Guru harus menjadi profesi yang membanggakan. Jika PNS nonguru bergaji rendah lalu korupsi melalui kegiatan proyek, guru dan kepala sekolah jangan ikutan korupsi. Bila guru dan kepala sekolah korupsi, sirnalah penjaga moral bangsa, tak ada yang tersisa.


Pendidik di kalangan perguruan tinggi mungkin kaget membaca berita di media, tunjangan sertifikasi dosen dan guru besar dapat dihentikan. Baru berapa bulan dan berapa ribu dosen yang menikmati uang sertifikasi, muncullah aneka ancaman yang tidak perlu. Dikatakan, dosen harus melaksanakan tugas setara 12 SKS agar tunjangan sertifikasinya dapat dibayarkan. Sebenarnya ini bukan hal sulit karena aktivitas dosen bukan hanya mengajar, tetapi juga menulis buku, membuat proposal riset, meneliti, menjadi pemakalah seminar, sebagian menjadi anggota senat dan lainnya. Mayoritas dosen PTN dapat memenuhinya.
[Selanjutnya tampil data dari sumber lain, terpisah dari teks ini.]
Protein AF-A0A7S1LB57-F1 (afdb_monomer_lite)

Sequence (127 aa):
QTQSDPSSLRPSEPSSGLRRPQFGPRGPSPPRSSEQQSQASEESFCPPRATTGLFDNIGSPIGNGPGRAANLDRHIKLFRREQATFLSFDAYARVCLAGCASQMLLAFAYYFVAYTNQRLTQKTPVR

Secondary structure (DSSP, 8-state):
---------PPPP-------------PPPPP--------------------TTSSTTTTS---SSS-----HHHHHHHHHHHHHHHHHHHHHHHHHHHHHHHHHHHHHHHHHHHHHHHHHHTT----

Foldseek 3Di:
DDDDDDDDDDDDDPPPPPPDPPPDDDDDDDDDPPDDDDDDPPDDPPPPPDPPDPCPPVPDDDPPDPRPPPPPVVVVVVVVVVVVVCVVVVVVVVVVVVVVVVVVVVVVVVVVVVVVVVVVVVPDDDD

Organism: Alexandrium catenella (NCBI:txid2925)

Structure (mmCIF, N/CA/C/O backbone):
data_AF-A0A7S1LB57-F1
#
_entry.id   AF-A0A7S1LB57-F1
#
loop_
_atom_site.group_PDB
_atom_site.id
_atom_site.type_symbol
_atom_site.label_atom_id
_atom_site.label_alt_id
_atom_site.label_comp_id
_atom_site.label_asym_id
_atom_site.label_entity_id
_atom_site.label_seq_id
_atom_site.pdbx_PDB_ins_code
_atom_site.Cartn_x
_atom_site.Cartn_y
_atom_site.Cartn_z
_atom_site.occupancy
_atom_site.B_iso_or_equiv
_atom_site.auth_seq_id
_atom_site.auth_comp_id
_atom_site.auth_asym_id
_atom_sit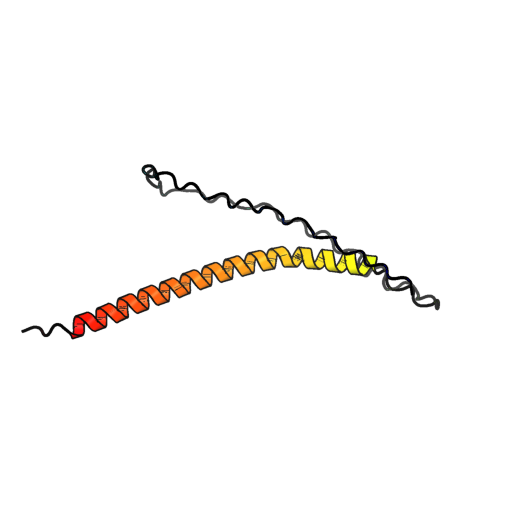e.auth_atom_id
_atom_site.pdbx_PDB_model_num
ATOM 1 N N . GLN A 1 1 ? -14.789 34.900 -50.376 1.00 56.41 1 GLN A N 1
ATOM 2 C CA . GLN A 1 1 ? -15.920 34.314 -49.634 1.00 56.41 1 GLN A CA 1
ATOM 3 C C . GLN A 1 1 ? -16.100 32.891 -50.123 1.00 56.41 1 GLN A C 1
ATOM 5 O O . GLN A 1 1 ? -16.654 32.697 -51.194 1.00 56.41 1 GLN A O 1
ATOM 10 N N . THR A 1 2 ? -15.601 31.922 -49.363 1.00 51.94 2 THR A N 1
ATOM 11 C CA . THR A 1 2 ? -16.023 30.523 -49.481 1.00 51.94 2 THR A CA 1
ATOM 12 C C . THR A 1 2 ? -15.797 29.897 -48.115 1.00 51.94 2 THR A C 1
ATOM 14 O O . THR A 1 2 ? -14.680 29.848 -47.610 1.00 51.94 2 THR A O 1
ATOM 17 N N . GLN A 1 3 ? -16.917 29.583 -47.484 1.00 57.12 3 GLN A N 1
ATOM 18 C CA . GLN A 1 3 ? -17.085 29.102 -46.126 1.00 57.12 3 GLN A CA 1
ATOM 19 C C . GLN A 1 3 ? -17.169 27.576 -46.215 1.00 57.12 3 GLN A C 1
ATOM 21 O O . GLN A 1 3 ? -17.991 27.058 -46.966 1.00 57.12 3 GLN A O 1
ATOM 26 N N . SER A 1 4 ? -16.307 26.859 -45.499 1.00 62.78 4 SER A N 1
ATOM 27 C CA . SER A 1 4 ? -16.372 25.399 -45.403 1.00 62.78 4 SER A CA 1
ATOM 28 C C . SER A 1 4 ? -16.081 24.975 -43.969 1.00 62.78 4 SER A C 1
ATOM 30 O O . SER A 1 4 ? -14.928 24.782 -43.587 1.00 62.78 4 SER A O 1
ATOM 32 N N . ASP A 1 5 ? -17.160 24.866 -43.198 1.00 57.69 5 ASP A N 1
ATOM 33 C CA . ASP A 1 5 ? -17.257 24.078 -41.971 1.00 57.69 5 ASP A CA 1
ATOM 34 C C . ASP A 1 5 ? -17.357 22.589 -42.329 1.00 57.69 5 ASP A C 1
ATOM 36 O O . ASP A 1 5 ? -18.240 22.202 -43.099 1.00 57.69 5 ASP A O 1
ATOM 40 N N . PRO A 1 6 ? -16.525 21.734 -41.720 1.00 63.59 6 PRO A N 1
ATOM 41 C CA . PRO A 1 6 ? -16.942 20.375 -41.418 1.00 63.59 6 PRO A CA 1
ATOM 42 C C . PRO A 1 6 ? -16.845 20.121 -39.913 1.00 63.59 6 PRO A C 1
ATOM 44 O O . PRO A 1 6 ? -15.840 19.669 -39.365 1.00 63.59 6 PRO A O 1
ATOM 47 N N . SER A 1 7 ? -17.968 20.397 -39.256 1.00 61.41 7 SER A N 1
ATOM 48 C CA . SER A 1 7 ? -18.350 19.759 -38.003 1.00 61.41 7 SER A CA 1
ATOM 49 C C . SER A 1 7 ? -18.385 18.231 -38.153 1.00 61.41 7 SER A C 1
ATOM 51 O O . SER A 1 7 ? -18.734 17.712 -39.210 1.00 61.41 7 SER A O 1
ATOM 53 N N . SER A 1 8 ? -18.186 17.540 -37.027 1.00 59.84 8 SER A N 1
ATOM 54 C CA . SER A 1 8 ? -18.655 16.171 -36.750 1.00 59.84 8 SER A CA 1
ATOM 55 C C . SER A 1 8 ? -17.650 15.027 -36.926 1.00 59.84 8 SER A C 1
ATOM 57 O O . SER A 1 8 ? -17.758 14.187 -37.813 1.00 59.84 8 SER A O 1
ATOM 59 N N . LEU A 1 9 ? -16.744 14.908 -35.954 1.00 59.22 9 LEU A N 1
ATOM 60 C CA . LEU A 1 9 ? -16.226 13.612 -35.512 1.00 59.22 9 LEU A CA 1
ATOM 61 C C . LEU A 1 9 ? -16.430 13.518 -33.996 1.00 59.22 9 LEU A C 1
ATOM 63 O O . LEU A 1 9 ? -15.566 13.895 -33.208 1.00 59.22 9 LEU A O 1
ATOM 67 N N . ARG A 1 10 ? -17.618 13.060 -33.578 1.00 66.25 10 ARG A N 1
ATOM 68 C CA . ARG A 1 10 ? -17.846 12.609 -32.199 1.00 66.25 10 ARG A CA 1
ATOM 69 C C . ARG A 1 10 ? -17.252 11.203 -32.047 1.00 66.25 10 ARG A C 1
ATOM 71 O O . ARG A 1 10 ? -17.705 10.305 -32.756 1.00 66.25 10 ARG A O 1
ATOM 78 N N . PRO A 1 11 ? -16.295 10.973 -31.136 1.00 61.44 11 PRO A N 1
ATOM 79 C CA . PRO A 1 11 ? -15.900 9.622 -30.771 1.00 61.44 11 PRO A CA 1
ATOM 80 C C . PRO A 1 11 ? -17.024 8.949 -29.969 1.00 61.44 11 PRO A C 1
ATOM 82 O O . PRO A 1 11 ? -17.590 9.523 -29.040 1.00 61.44 11 PRO A O 1
ATOM 85 N N . SER A 1 12 ? -17.358 7.729 -30.372 1.00 69.00 12 SER A N 1
ATOM 86 C CA . SER A 1 12 ? -18.287 6.818 -29.710 1.00 69.00 12 SER A CA 1
ATOM 87 C C . SER A 1 12 ? -17.771 6.417 -28.326 1.00 69.00 12 SER A C 1
ATOM 89 O O . SER A 1 12 ? -16.670 5.876 -28.212 1.00 69.00 12 SER A O 1
ATOM 91 N N . GLU A 1 13 ? -18.570 6.655 -27.287 1.00 65.00 13 GLU A N 1
ATOM 92 C CA . GLU A 1 13 ? -18.267 6.224 -25.922 1.00 65.00 13 GLU A CA 1
ATOM 93 C C . GLU A 1 13 ? -18.290 4.689 -25.802 1.00 65.00 13 GLU A C 1
ATOM 95 O O . GLU A 1 13 ? -19.244 4.045 -26.253 1.00 65.00 13 GLU A O 1
ATOM 100 N N . PRO A 1 14 ? -17.280 4.067 -25.169 1.00 61.59 14 PRO A N 1
ATOM 101 C CA . PRO A 1 14 ? -17.332 2.655 -24.831 1.00 61.59 14 PRO A CA 1
ATOM 102 C C . PRO A 1 14 ? -18.287 2.442 -23.650 1.00 61.59 14 PRO A C 1
ATOM 104 O O . PRO A 1 14 ? -18.014 2.826 -22.511 1.00 61.59 14 PRO A O 1
ATOM 107 N N . SER A 1 15 ? -19.412 1.788 -23.945 1.00 64.25 15 SER A N 1
ATOM 108 C CA . SER A 1 15 ? -20.376 1.268 -22.975 1.00 64.25 15 SER A CA 1
ATOM 109 C C . SER A 1 15 ? -19.674 0.332 -21.986 1.00 64.25 15 SER A C 1
ATOM 111 O O . SER A 1 15 ? -19.452 -0.853 -22.238 1.00 64.25 15 SER A O 1
ATOM 113 N N . SER A 1 16 ? -19.272 0.897 -20.852 1.00 61.06 16 SER A N 1
ATOM 114 C CA . SER A 1 16 ? -18.657 0.172 -19.747 1.00 61.06 16 SER A CA 1
ATOM 115 C C . SER A 1 16 ? -19.773 -0.492 -18.953 1.00 61.06 16 SER A C 1
ATOM 117 O O . SER A 1 16 ? -20.308 0.069 -17.998 1.00 61.06 16 SER A O 1
ATOM 119 N N . GLY A 1 17 ? -20.170 -1.682 -19.402 1.00 58.69 17 GLY A N 1
ATOM 120 C CA . GLY A 1 17 ? -21.123 -2.531 -18.703 1.00 58.69 17 GLY A CA 1
ATOM 121 C C . GLY A 1 17 ? -20.627 -2.841 -17.292 1.00 58.69 17 GLY A C 1
ATOM 122 O O . GLY A 1 17 ? -19.793 -3.724 -17.094 1.00 58.69 17 GLY A O 1
ATOM 123 N N . LEU A 1 18 ? -21.168 -2.125 -16.306 1.00 54.47 18 LEU A N 1
ATOM 124 C CA . LEU A 1 18 ? -21.083 -2.459 -14.890 1.00 54.47 18 LEU A CA 1
ATOM 125 C C . LEU A 1 18 ? -21.733 -3.832 -14.671 1.00 54.47 18 LEU A C 1
ATOM 127 O O . LEU A 1 18 ? -22.936 -3.952 -14.433 1.00 54.47 18 LEU A O 1
ATOM 131 N N . ARG A 1 19 ? -20.927 -4.896 -14.744 1.00 58.12 19 ARG A N 1
ATOM 132 C CA . ARG A 1 19 ? -21.305 -6.202 -14.202 1.00 58.12 19 ARG A CA 1
ATOM 133 C C . ARG A 1 19 ? -21.418 -6.061 -12.690 1.00 58.12 19 ARG A C 1
ATOM 135 O O . ARG A 1 19 ? -20.429 -6.046 -11.965 1.00 58.12 19 ARG A O 1
ATOM 142 N N . ARG A 1 20 ? -22.661 -5.945 -12.235 1.00 63.25 20 ARG A N 1
ATOM 143 C CA . ARG A 1 20 ? -23.061 -6.042 -10.835 1.00 63.25 20 ARG A CA 1
ATOM 144 C C . ARG A 1 20 ? -22.523 -7.361 -10.250 1.00 63.25 20 ARG A C 1
ATOM 146 O O . ARG A 1 20 ? -22.831 -8.415 -10.811 1.00 63.25 20 ARG A O 1
ATOM 153 N N . PRO A 1 21 ? -21.747 -7.349 -9.154 1.00 59.81 21 PRO A N 1
ATOM 154 C CA . PRO A 1 21 ? -21.402 -8.578 -8.455 1.00 59.81 21 PRO A CA 1
ATOM 155 C C . PRO A 1 21 ? -22.686 -9.205 -7.894 1.00 59.81 21 PRO A C 1
ATOM 157 O O . PRO A 1 21 ? -23.394 -8.602 -7.087 1.00 59.81 21 PRO A O 1
ATOM 160 N N . GLN A 1 22 ? -23.010 -10.405 -8.374 1.00 66.94 22 GLN A N 1
ATOM 161 C CA . GLN A 1 22 ? -24.048 -11.266 -7.812 1.00 66.94 22 GLN A CA 1
ATOM 162 C C . GLN A 1 22 ? -23.600 -11.706 -6.412 1.00 66.94 22 GLN A C 1
ATOM 164 O O . GLN A 1 22 ? -22.759 -12.592 -6.268 1.00 66.94 22 GLN A O 1
ATOM 169 N N . PHE A 1 23 ? -24.152 -11.080 -5.375 1.00 59.19 23 PHE A N 1
ATOM 170 C CA . PHE A 1 23 ? -24.077 -11.589 -4.009 1.00 59.19 23 PHE A CA 1
ATOM 171 C C . PHE A 1 23 ? -25.133 -12.687 -3.845 1.00 59.19 23 PHE A C 1
ATOM 173 O O . PHE A 1 23 ? -26.275 -12.417 -3.484 1.00 59.19 23 PHE A O 1
ATOM 180 N N . GLY A 1 24 ? -24.756 -13.926 -4.162 1.00 72.62 24 GLY A N 1
ATOM 181 C CA . GLY A 1 24 ? -25.545 -15.105 -3.807 1.00 72.62 24 GLY A CA 1
ATOM 182 C C . GLY A 1 24 ? -25.497 -15.387 -2.295 1.00 72.62 24 GLY A C 1
ATOM 183 O O . GLY A 1 24 ? -24.549 -14.965 -1.623 1.00 72.62 24 GLY A O 1
ATOM 184 N N . PRO A 1 25 ? -26.496 -16.099 -1.740 1.00 65.50 25 PRO A N 1
ATOM 185 C CA . PRO A 1 25 ? -26.506 -16.497 -0.337 1.00 65.50 25 PRO A CA 1
ATOM 186 C C . PRO A 1 25 ? -25.291 -17.382 -0.040 1.00 65.50 25 PRO A C 1
ATOM 188 O O . PRO A 1 25 ? -25.098 -18.434 -0.648 1.00 65.50 25 PRO A O 1
ATOM 191 N N . ARG A 1 26 ? -24.444 -16.927 0.890 1.00 58.84 26 ARG A N 1
ATOM 192 C CA . ARG A 1 26 ? -23.302 -17.693 1.396 1.00 58.84 26 ARG A CA 1
ATOM 193 C C . ARG A 1 26 ? -23.833 -18.930 2.115 1.00 58.84 26 ARG A C 1
ATOM 195 O O . ARG A 1 26 ? -24.419 -18.814 3.187 1.00 58.84 26 ARG A O 1
ATOM 202 N N . GLY A 1 27 ? -23.628 -20.098 1.511 1.00 71.50 27 GLY A N 1
ATOM 203 C CA . GLY A 1 27 ? -23.821 -21.378 2.180 1.00 71.50 27 GLY A CA 1
ATOM 204 C C . GLY A 1 27 ? -22.911 -21.519 3.411 1.00 71.50 27 GLY A C 1
ATOM 205 O O . GLY A 1 27 ? -21.933 -20.772 3.549 1.00 71.50 27 GLY A O 1
ATOM 206 N N . PRO A 1 28 ? -23.232 -22.455 4.320 1.00 68.50 28 PRO A N 1
ATOM 207 C CA . PRO A 1 28 ? -22.460 -22.689 5.533 1.00 68.50 28 PRO A CA 1
ATOM 208 C C . PRO A 1 28 ? -21.008 -23.019 5.183 1.00 68.50 28 PRO A C 1
ATOM 210 O O . PRO A 1 28 ? -20.716 -23.876 4.351 1.00 68.50 28 PRO A O 1
ATOM 213 N N . SER A 1 29 ? -20.098 -22.274 5.802 1.00 67.44 29 SER A N 1
ATOM 214 C CA . SER A 1 29 ? -18.658 -22.427 5.624 1.00 67.44 29 SER A CA 1
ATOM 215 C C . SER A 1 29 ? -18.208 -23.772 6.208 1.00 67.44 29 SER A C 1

Apalagi sejak tahun lalu Depdiknas meningkatkan ketersediaan dana riset bagi dosen hingga Rp 1 triliun. Hal ini memudahkan dosen menerapkan tugas tridarma. Bahkan, para dosen yang mau mengirimkan karya ilmiahnya di jurnal internasional diberi dana Rp 30 juta-Rp 40 juta per artikel yang akan dimuat. Insentif semacam ini penting guna meningkatkan indeks penghargaan dan publikasi internasional.
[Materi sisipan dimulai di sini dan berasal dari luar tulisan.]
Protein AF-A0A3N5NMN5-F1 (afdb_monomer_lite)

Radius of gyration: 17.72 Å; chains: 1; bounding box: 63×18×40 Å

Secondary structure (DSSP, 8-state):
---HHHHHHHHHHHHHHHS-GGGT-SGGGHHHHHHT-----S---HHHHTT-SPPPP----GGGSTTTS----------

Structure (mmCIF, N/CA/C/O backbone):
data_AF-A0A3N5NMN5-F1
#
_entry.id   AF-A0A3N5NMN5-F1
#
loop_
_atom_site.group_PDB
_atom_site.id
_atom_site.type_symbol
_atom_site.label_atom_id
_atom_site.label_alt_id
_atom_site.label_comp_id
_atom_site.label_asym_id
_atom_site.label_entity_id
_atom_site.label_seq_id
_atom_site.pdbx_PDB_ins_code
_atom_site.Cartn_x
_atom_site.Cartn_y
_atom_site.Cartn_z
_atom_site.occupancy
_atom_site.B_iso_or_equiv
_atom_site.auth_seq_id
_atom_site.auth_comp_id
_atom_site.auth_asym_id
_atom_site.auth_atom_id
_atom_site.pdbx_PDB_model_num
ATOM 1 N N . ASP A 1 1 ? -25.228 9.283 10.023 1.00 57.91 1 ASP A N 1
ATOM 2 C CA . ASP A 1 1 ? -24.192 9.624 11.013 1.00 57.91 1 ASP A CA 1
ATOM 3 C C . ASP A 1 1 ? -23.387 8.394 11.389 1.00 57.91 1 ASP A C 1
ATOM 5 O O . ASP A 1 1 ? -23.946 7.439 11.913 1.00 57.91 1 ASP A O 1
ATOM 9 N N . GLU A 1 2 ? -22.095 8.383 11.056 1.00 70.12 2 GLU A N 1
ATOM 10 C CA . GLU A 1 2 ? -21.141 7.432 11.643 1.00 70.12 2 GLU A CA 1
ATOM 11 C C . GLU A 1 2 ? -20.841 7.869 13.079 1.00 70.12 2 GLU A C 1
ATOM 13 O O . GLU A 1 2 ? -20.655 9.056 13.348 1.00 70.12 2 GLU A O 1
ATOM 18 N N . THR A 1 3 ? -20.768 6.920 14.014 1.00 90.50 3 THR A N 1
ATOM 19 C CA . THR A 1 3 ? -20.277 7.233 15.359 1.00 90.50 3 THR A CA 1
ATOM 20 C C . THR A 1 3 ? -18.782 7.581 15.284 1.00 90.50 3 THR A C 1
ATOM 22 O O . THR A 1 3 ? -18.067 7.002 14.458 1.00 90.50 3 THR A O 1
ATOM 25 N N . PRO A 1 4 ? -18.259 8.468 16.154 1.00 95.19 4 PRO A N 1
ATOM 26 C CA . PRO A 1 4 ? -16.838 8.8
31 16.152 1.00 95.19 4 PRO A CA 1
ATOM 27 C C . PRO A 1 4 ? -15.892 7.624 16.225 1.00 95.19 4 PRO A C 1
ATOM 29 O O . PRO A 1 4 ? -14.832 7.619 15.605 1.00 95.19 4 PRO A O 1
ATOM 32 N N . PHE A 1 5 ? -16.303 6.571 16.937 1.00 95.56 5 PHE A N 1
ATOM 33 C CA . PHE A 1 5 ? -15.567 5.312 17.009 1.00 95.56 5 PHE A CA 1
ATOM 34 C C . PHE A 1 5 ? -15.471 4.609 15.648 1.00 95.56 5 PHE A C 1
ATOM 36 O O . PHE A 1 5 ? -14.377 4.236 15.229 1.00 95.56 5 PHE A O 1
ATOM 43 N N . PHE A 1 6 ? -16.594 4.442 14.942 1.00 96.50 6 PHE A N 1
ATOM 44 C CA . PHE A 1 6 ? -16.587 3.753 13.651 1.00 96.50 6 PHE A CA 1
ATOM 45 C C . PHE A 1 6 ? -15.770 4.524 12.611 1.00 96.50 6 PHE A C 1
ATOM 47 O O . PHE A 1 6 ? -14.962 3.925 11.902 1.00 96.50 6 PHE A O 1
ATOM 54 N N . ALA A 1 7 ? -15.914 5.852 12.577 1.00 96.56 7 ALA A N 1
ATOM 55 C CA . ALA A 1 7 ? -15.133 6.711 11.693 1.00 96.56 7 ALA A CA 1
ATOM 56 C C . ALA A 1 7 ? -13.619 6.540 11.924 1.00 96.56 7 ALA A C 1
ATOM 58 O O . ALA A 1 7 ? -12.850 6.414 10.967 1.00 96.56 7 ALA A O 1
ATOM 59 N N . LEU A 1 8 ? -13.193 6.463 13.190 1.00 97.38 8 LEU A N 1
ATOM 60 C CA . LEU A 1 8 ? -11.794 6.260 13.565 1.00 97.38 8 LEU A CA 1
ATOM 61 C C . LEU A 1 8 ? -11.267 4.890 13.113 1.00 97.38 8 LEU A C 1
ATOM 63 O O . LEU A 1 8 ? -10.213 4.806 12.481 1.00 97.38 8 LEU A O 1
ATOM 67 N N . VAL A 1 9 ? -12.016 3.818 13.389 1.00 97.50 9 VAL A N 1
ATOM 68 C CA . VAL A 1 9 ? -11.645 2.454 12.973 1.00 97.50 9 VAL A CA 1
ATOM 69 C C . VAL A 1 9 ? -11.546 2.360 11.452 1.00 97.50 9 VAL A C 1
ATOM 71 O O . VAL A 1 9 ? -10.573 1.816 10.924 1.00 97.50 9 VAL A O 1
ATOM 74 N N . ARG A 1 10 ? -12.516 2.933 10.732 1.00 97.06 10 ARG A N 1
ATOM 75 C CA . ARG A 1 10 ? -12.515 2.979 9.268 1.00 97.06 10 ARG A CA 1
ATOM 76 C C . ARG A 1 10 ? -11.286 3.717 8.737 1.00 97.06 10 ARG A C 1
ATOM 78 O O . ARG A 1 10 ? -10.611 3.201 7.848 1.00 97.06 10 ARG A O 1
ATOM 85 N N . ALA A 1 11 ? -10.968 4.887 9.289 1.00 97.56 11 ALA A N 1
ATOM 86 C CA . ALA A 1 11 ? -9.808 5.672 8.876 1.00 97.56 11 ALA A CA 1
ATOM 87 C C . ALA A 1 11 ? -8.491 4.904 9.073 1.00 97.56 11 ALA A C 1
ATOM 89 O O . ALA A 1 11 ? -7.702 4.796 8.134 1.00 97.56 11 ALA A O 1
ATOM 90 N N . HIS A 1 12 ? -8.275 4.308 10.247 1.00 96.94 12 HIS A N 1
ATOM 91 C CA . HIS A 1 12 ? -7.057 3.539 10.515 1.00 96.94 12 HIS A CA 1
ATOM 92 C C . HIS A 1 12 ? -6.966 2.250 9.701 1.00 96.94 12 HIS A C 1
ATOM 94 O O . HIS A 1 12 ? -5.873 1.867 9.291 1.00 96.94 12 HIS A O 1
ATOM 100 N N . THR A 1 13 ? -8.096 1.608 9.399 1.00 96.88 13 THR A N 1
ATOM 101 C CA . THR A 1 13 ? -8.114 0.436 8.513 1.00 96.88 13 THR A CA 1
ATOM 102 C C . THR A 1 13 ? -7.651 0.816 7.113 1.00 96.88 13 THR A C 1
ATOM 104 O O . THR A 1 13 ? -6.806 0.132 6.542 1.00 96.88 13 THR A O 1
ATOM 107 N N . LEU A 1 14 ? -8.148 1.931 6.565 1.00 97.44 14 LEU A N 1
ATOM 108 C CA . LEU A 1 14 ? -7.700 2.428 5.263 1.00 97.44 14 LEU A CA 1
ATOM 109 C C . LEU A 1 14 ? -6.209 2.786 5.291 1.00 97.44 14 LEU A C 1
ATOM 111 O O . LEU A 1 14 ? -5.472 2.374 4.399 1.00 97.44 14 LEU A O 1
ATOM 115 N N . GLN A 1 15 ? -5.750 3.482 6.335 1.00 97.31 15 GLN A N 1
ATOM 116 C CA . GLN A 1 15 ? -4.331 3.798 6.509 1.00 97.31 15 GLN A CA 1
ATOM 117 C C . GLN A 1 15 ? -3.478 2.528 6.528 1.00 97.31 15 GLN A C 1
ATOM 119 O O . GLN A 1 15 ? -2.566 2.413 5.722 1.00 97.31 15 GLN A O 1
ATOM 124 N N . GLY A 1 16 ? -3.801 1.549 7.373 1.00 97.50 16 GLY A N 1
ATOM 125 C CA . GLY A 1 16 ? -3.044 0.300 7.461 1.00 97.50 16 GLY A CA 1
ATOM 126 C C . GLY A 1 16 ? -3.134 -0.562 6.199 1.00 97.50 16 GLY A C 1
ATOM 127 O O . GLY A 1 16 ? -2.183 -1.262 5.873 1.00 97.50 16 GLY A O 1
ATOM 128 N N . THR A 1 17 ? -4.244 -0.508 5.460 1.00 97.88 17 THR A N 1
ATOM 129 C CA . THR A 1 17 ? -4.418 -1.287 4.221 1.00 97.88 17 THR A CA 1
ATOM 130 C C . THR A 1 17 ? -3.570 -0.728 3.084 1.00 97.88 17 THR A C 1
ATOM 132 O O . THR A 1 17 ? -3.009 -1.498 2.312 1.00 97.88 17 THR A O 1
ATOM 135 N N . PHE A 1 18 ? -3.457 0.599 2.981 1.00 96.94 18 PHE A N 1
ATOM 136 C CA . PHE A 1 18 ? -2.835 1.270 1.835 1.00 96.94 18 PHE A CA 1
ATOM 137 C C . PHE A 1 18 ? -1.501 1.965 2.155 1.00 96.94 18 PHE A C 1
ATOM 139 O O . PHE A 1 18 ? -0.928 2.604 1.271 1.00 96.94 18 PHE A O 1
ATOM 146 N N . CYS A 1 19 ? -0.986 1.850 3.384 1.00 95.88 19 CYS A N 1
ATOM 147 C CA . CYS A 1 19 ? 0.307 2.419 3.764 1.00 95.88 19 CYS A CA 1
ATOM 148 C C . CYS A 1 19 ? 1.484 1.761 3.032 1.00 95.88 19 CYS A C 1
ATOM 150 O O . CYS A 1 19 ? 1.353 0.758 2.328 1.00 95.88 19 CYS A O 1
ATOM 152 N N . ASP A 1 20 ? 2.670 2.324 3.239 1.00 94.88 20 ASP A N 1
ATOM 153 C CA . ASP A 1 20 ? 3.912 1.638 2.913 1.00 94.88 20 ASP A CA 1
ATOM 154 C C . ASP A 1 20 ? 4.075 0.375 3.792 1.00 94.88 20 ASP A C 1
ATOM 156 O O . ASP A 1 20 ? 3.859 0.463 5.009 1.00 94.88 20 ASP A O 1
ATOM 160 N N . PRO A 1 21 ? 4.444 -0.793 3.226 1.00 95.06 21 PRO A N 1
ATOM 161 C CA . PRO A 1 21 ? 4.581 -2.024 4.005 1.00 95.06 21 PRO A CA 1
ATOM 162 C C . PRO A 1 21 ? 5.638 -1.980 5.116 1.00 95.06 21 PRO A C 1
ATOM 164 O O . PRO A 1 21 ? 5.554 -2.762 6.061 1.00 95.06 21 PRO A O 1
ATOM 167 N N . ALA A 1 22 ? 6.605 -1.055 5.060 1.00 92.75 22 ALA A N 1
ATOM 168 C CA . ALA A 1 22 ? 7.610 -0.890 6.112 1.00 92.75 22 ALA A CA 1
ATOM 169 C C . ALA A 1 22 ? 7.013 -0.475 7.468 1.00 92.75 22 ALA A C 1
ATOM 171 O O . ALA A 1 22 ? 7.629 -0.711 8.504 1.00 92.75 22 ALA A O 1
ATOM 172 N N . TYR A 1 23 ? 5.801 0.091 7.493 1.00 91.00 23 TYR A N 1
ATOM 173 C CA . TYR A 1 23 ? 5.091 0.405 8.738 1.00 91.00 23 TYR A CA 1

Indonesia yang sedemikian luas dengan ratusan perguruan tinggi ternyata hanya menempatkan satu perguruan tinggi— UI—yang menembus peringkat 200-an sebagai perguruan tinggi terkemuka di dunia. Depdiknas dan pimpinan universitas-universitas besar di Indonesia harus memacu kinerja lembaganya agar gelar universitas berkelas dunia segera diraih.